--- Recorded data ---

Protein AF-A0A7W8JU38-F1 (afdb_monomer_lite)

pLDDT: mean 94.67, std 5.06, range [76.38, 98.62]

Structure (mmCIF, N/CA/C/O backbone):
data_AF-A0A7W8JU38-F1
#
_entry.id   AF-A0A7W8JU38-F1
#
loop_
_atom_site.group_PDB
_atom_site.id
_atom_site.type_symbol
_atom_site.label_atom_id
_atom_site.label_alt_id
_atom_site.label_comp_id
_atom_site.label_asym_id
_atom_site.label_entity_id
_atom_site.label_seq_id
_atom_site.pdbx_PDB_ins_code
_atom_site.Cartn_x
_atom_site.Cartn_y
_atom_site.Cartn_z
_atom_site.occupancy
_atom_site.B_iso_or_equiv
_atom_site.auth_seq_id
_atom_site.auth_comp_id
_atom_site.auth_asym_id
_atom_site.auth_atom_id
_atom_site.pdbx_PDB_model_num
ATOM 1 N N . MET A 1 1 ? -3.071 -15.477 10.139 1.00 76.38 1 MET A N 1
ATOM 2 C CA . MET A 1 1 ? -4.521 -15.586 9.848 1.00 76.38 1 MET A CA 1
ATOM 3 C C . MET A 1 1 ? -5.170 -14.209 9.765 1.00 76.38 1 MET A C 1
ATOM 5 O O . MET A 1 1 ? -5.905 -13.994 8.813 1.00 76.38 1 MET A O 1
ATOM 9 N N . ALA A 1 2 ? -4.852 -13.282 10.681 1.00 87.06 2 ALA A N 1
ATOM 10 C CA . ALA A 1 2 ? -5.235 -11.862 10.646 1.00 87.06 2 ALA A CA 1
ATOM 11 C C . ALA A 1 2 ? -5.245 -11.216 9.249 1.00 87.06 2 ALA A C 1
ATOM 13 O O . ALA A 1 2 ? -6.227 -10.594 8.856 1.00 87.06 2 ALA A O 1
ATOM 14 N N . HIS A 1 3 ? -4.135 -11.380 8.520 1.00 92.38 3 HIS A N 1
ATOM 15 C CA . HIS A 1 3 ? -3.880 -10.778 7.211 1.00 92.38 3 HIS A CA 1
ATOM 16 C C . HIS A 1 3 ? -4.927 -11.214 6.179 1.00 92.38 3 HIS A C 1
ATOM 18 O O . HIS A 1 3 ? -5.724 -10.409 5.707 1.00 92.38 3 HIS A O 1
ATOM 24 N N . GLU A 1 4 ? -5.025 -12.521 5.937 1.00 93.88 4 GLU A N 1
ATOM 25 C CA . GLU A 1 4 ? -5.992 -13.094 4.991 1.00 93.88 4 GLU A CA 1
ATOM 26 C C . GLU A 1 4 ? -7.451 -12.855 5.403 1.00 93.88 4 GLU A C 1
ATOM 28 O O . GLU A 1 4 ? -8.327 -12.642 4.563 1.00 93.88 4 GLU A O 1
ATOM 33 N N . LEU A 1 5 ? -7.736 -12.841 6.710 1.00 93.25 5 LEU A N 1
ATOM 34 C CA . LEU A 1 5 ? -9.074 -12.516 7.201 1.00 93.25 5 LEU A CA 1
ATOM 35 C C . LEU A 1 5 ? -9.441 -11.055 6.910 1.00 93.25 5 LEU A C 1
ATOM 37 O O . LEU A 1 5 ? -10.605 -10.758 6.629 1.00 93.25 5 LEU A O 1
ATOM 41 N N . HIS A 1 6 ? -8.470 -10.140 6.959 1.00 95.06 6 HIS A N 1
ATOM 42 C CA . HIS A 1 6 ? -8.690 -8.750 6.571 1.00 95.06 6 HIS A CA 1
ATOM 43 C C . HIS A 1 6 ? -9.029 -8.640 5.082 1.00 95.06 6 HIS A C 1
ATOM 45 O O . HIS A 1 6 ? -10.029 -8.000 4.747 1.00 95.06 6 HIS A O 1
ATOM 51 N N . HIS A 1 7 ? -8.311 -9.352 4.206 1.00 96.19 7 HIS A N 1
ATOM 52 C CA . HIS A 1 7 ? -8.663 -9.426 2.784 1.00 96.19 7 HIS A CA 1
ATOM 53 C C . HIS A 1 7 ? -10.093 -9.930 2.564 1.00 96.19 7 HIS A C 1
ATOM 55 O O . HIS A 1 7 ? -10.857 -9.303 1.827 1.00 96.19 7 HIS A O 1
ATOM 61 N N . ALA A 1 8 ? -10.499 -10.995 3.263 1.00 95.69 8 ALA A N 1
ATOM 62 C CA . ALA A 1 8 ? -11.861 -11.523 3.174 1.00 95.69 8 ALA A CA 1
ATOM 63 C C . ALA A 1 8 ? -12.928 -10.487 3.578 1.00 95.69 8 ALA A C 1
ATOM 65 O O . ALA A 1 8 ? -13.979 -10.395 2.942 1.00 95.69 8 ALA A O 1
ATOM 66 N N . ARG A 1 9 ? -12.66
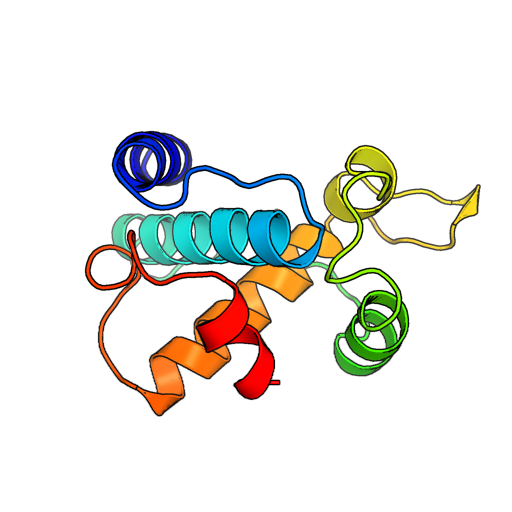1 -9.666 4.604 1.00 95.19 9 ARG A N 1
ATOM 67 C CA . ARG A 1 9 ? -13.556 -8.562 5.000 1.00 95.19 9 ARG A CA 1
ATOM 68 C C . ARG A 1 9 ? -13.587 -7.459 3.945 1.00 95.19 9 ARG A C 1
ATOM 70 O O . ARG A 1 9 ? -14.663 -6.999 3.571 1.00 95.19 9 ARG A O 1
ATOM 77 N N . ARG A 1 10 ? -12.424 -7.051 3.431 1.00 97.31 10 ARG A N 1
ATOM 78 C CA . ARG A 1 10 ? -12.307 -6.010 2.398 1.00 97.31 10 ARG A CA 1
ATOM 79 C C . ARG A 1 10 ? -13.018 -6.390 1.099 1.00 97.31 10 ARG A C 1
ATOM 81 O O . ARG A 1 10 ? -13.567 -5.508 0.435 1.00 97.31 10 ARG A O 1
ATOM 88 N N . TRP A 1 11 ? -13.103 -7.688 0.799 1.00 96.19 11 TRP A N 1
ATOM 89 C CA . TRP A 1 11 ? -13.847 -8.231 -0.341 1.00 96.19 11 TRP A CA 1
ATOM 90 C C . TRP A 1 11 ? -15.335 -7.845 -0.367 1.00 96.19 11 TRP A C 1
ATOM 92 O O . TRP A 1 11 ? -15.937 -7.816 -1.433 1.00 96.19 11 TRP A O 1
ATOM 102 N N . GLN A 1 12 ? -15.926 -7.502 0.783 1.00 95.06 12 GLN A N 1
ATOM 103 C CA . GLN A 1 12 ? -17.324 -7.059 0.881 1.00 95.06 12 GLN A CA 1
ATOM 104 C C . GLN A 1 12 ? -17.530 -5.572 0.530 1.00 95.06 12 GLN A C 1
ATOM 106 O O . GLN A 1 12 ? -18.661 -5.095 0.548 1.00 95.06 12 GLN A O 1
ATOM 111 N N . GLY A 1 13 ? -16.458 -4.826 0.238 1.00 94.62 13 GLY A N 1
ATOM 112 C CA . GLY A 1 13 ? -16.523 -3.424 -0.183 1.00 94.62 13 GLY A CA 1
ATOM 113 C C . GLY A 1 13 ? -15.715 -3.181 -1.459 1.00 94.62 13 GLY A C 1
ATOM 114 O O . GLY A 1 13 ? -16.104 -3.682 -2.508 1.00 94.62 13 GLY A O 1
ATOM 115 N N . PRO A 1 14 ? -14.602 -2.424 -1.406 1.00 95.56 14 PRO A N 1
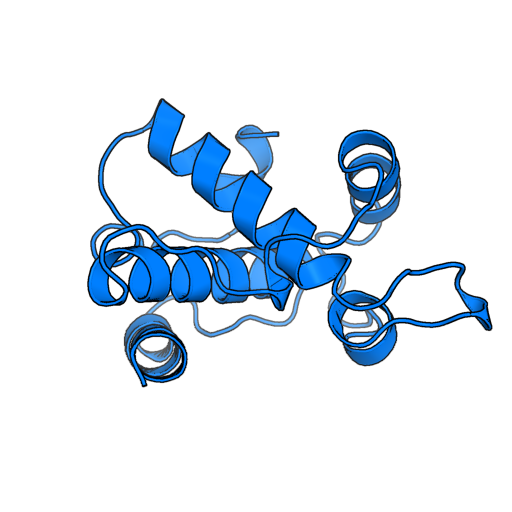
ATOM 116 C CA . PRO A 1 14 ? -13.819 -2.099 -2.601 1.00 95.56 14 PRO A CA 1
ATOM 117 C C . PRO A 1 14 ? -13.097 -3.308 -3.219 1.00 95.56 14 PRO A C 1
ATOM 119 O O . PRO A 1 14 ? -12.592 -3.205 -4.332 1.00 95.56 14 PRO A O 1
ATOM 122 N N . GLY A 1 15 ? -13.037 -4.448 -2.524 1.00 96.25 15 GLY A N 1
ATOM 123 C CA . GLY A 1 15 ? -12.280 -5.605 -2.989 1.00 96.25 15 GLY A CA 1
ATOM 124 C C . GLY A 1 15 ? -10.779 -5.479 -2.731 1.00 96.25 15 GLY A C 1
ATOM 125 O O . GLY A 1 15 ? -10.295 -4.483 -2.190 1.00 96.25 15 GLY A O 1
ATOM 126 N N . TYR A 1 16 ? -10.037 -6.523 -3.104 1.00 96.06 16 TYR A N 1
ATOM 127 C CA . TYR A 1 16 ? -8.571 -6.514 -3.044 1.00 96.06 16 TYR A CA 1
ATOM 128 C C . TYR A 1 16 ? -7.956 -5.506 -4.027 1.00 96.06 16 TYR A C 1
ATOM 130 O O . TYR A 1 16 ? -6.941 -4.886 -3.716 1.00 96.06 16 TYR A O 1
ATOM 138 N N . GLY A 1 17 ? -8.620 -5.277 -5.160 1.00 95.25 17 GLY A N
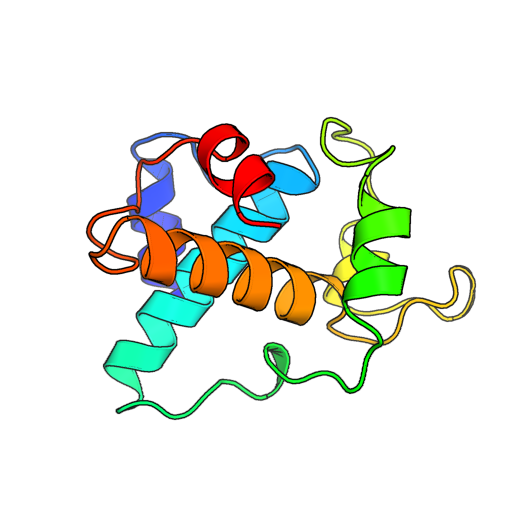 1
ATOM 139 C CA . GLY A 1 17 ? -8.192 -4.319 -6.172 1.00 95.25 17 GLY A CA 1
ATOM 140 C C . GLY A 1 17 ? -7.495 -4.946 -7.368 1.00 95.25 17 GLY A C 1
ATOM 141 O O . GLY A 1 17 ? -7.137 -6.123 -7.365 1.00 95.25 17 GLY A O 1
ATOM 142 N N . GLN A 1 18 ? -7.336 -4.132 -8.402 1.00 96.12 18 GLN A N 1
ATOM 143 C CA . GLN A 1 18 ? -6.656 -4.459 -9.648 1.00 96.12 18 GLN A CA 1
ATOM 144 C C . GLN A 1 18 ? -5.526 -3.482 -9.951 1.00 96.12 18 GLN A C 1
ATOM 146 O O . GLN A 1 18 ? -4.570 -3.877 -10.609 1.00 96.12 18 GLN A O 1
ATOM 151 N N . THR A 1 19 ? -5.612 -2.225 -9.510 1.00 98.44 19 THR A N 1
ATOM 152 C CA . THR A 1 19 ? -4.545 -1.245 -9.741 1.00 98.44 19 THR A CA 1
ATOM 153 C C . THR A 1 19 ? -3.431 -1.368 -8.707 1.00 98.44 19 THR A C 1
ATOM 155 O O . THR A 1 19 ? -3.642 -1.906 -7.617 1.00 98.44 19 THR A O 1
ATOM 158 N N . LEU A 1 20 ? -2.235 -0.852 -9.016 1.00 98.50 20 LEU A N 1
ATOM 159 C CA . LEU A 1 20 ? -1.115 -0.899 -8.071 1.00 98.50 20 LEU A CA 1
ATOM 160 C C . LEU A 1 20 ? -1.486 -0.232 -6.739 1.00 98.50 20 LEU A C 1
ATOM 162 O O . LEU A 1 20 ? -1.196 -0.782 -5.680 1.00 98.50 20 LEU A O 1
ATOM 166 N N . LEU A 1 21 ? -2.160 0.923 -6.776 1.00 98.62 21 LEU A N 1
ATOM 167 C CA . LEU A 1 21 ? -2.585 1.625 -5.566 1.00 98.62 21 LEU A CA 1
ATOM 168 C C . LEU A 1 21 ? -3.553 0.785 -4.727 1.00 98.62 21 LEU A C 1
ATOM 170 O O . LEU A 1 21 ? -3.422 0.736 -3.505 1.00 98.62 21 LEU A O 1
ATOM 174 N N . GLU A 1 22 ? -4.522 0.124 -5.360 1.00 98.56 22 GLU A N 1
ATOM 175 C CA . GLU A 1 22 ? -5.486 -0.698 -4.632 1.00 98.56 22 GLU A CA 1
ATOM 176 C C . GLU A 1 22 ? -4.818 -1.891 -3.953 1.00 98.56 22 GLU A C 1
ATOM 178 O O . GLU A 1 22 ? -5.104 -2.150 -2.783 1.00 98.56 22 GLU A O 1
ATOM 183 N N . VAL A 1 23 ? -3.887 -2.554 -4.643 1.00 98.31 23 VAL A N 1
ATOM 184 C CA . VAL A 1 23 ? -3.126 -3.677 -4.088 1.00 98.31 23 VAL A CA 1
ATOM 185 C C . VAL A 1 23 ? -2.240 -3.213 -2.926 1.00 98.31 23 VAL A C 1
ATOM 187 O O . VAL A 1 23 ? -2.285 -3.816 -1.855 1.00 98.31 23 VAL A O 1
ATOM 190 N N . LEU A 1 24 ? -1.502 -2.104 -3.079 1.00 98.50 24 LEU A N 1
ATOM 191 C CA . LEU A 1 24 ? -0.690 -1.517 -2.001 1.00 98.50 24 LEU A CA 1
ATOM 192 C C . LEU A 1 24 ? -1.530 -1.228 -0.747 1.00 98.50 24 LEU A C 1
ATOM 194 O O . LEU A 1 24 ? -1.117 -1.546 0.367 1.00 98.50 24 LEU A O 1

---

Exercise aim
Above are the entries. Quote exactly the lines from the one bearing "ATOM 81 O O" through the one bearing "ATOM 92 O O".

Solution to this task
ATOM 81 O O . ARG A 1 10 ? -13.567 -5.508 0.435 1.00 97.31 10 ARG A O 1
ATOM 88 N N . TRP A 1 11 ? -13.103 -7.688 0.799 1.00 96.19 11 TRP A N 1
ATOM 89 C CA . TRP A 1 11 ? -13.847 -8.231 -0.341 1.00 96.19 11 TRP A CA 1
ATOM 90 C C . TRP A 1 11 ? -15.335 -7.845 -0.367 1.00 96.19 11 TRP A C 1
ATOM 92 O O . TRP A 1 11 ? -15.937 -7.816 -1.433 1.00 96.19 11 TRP A O 1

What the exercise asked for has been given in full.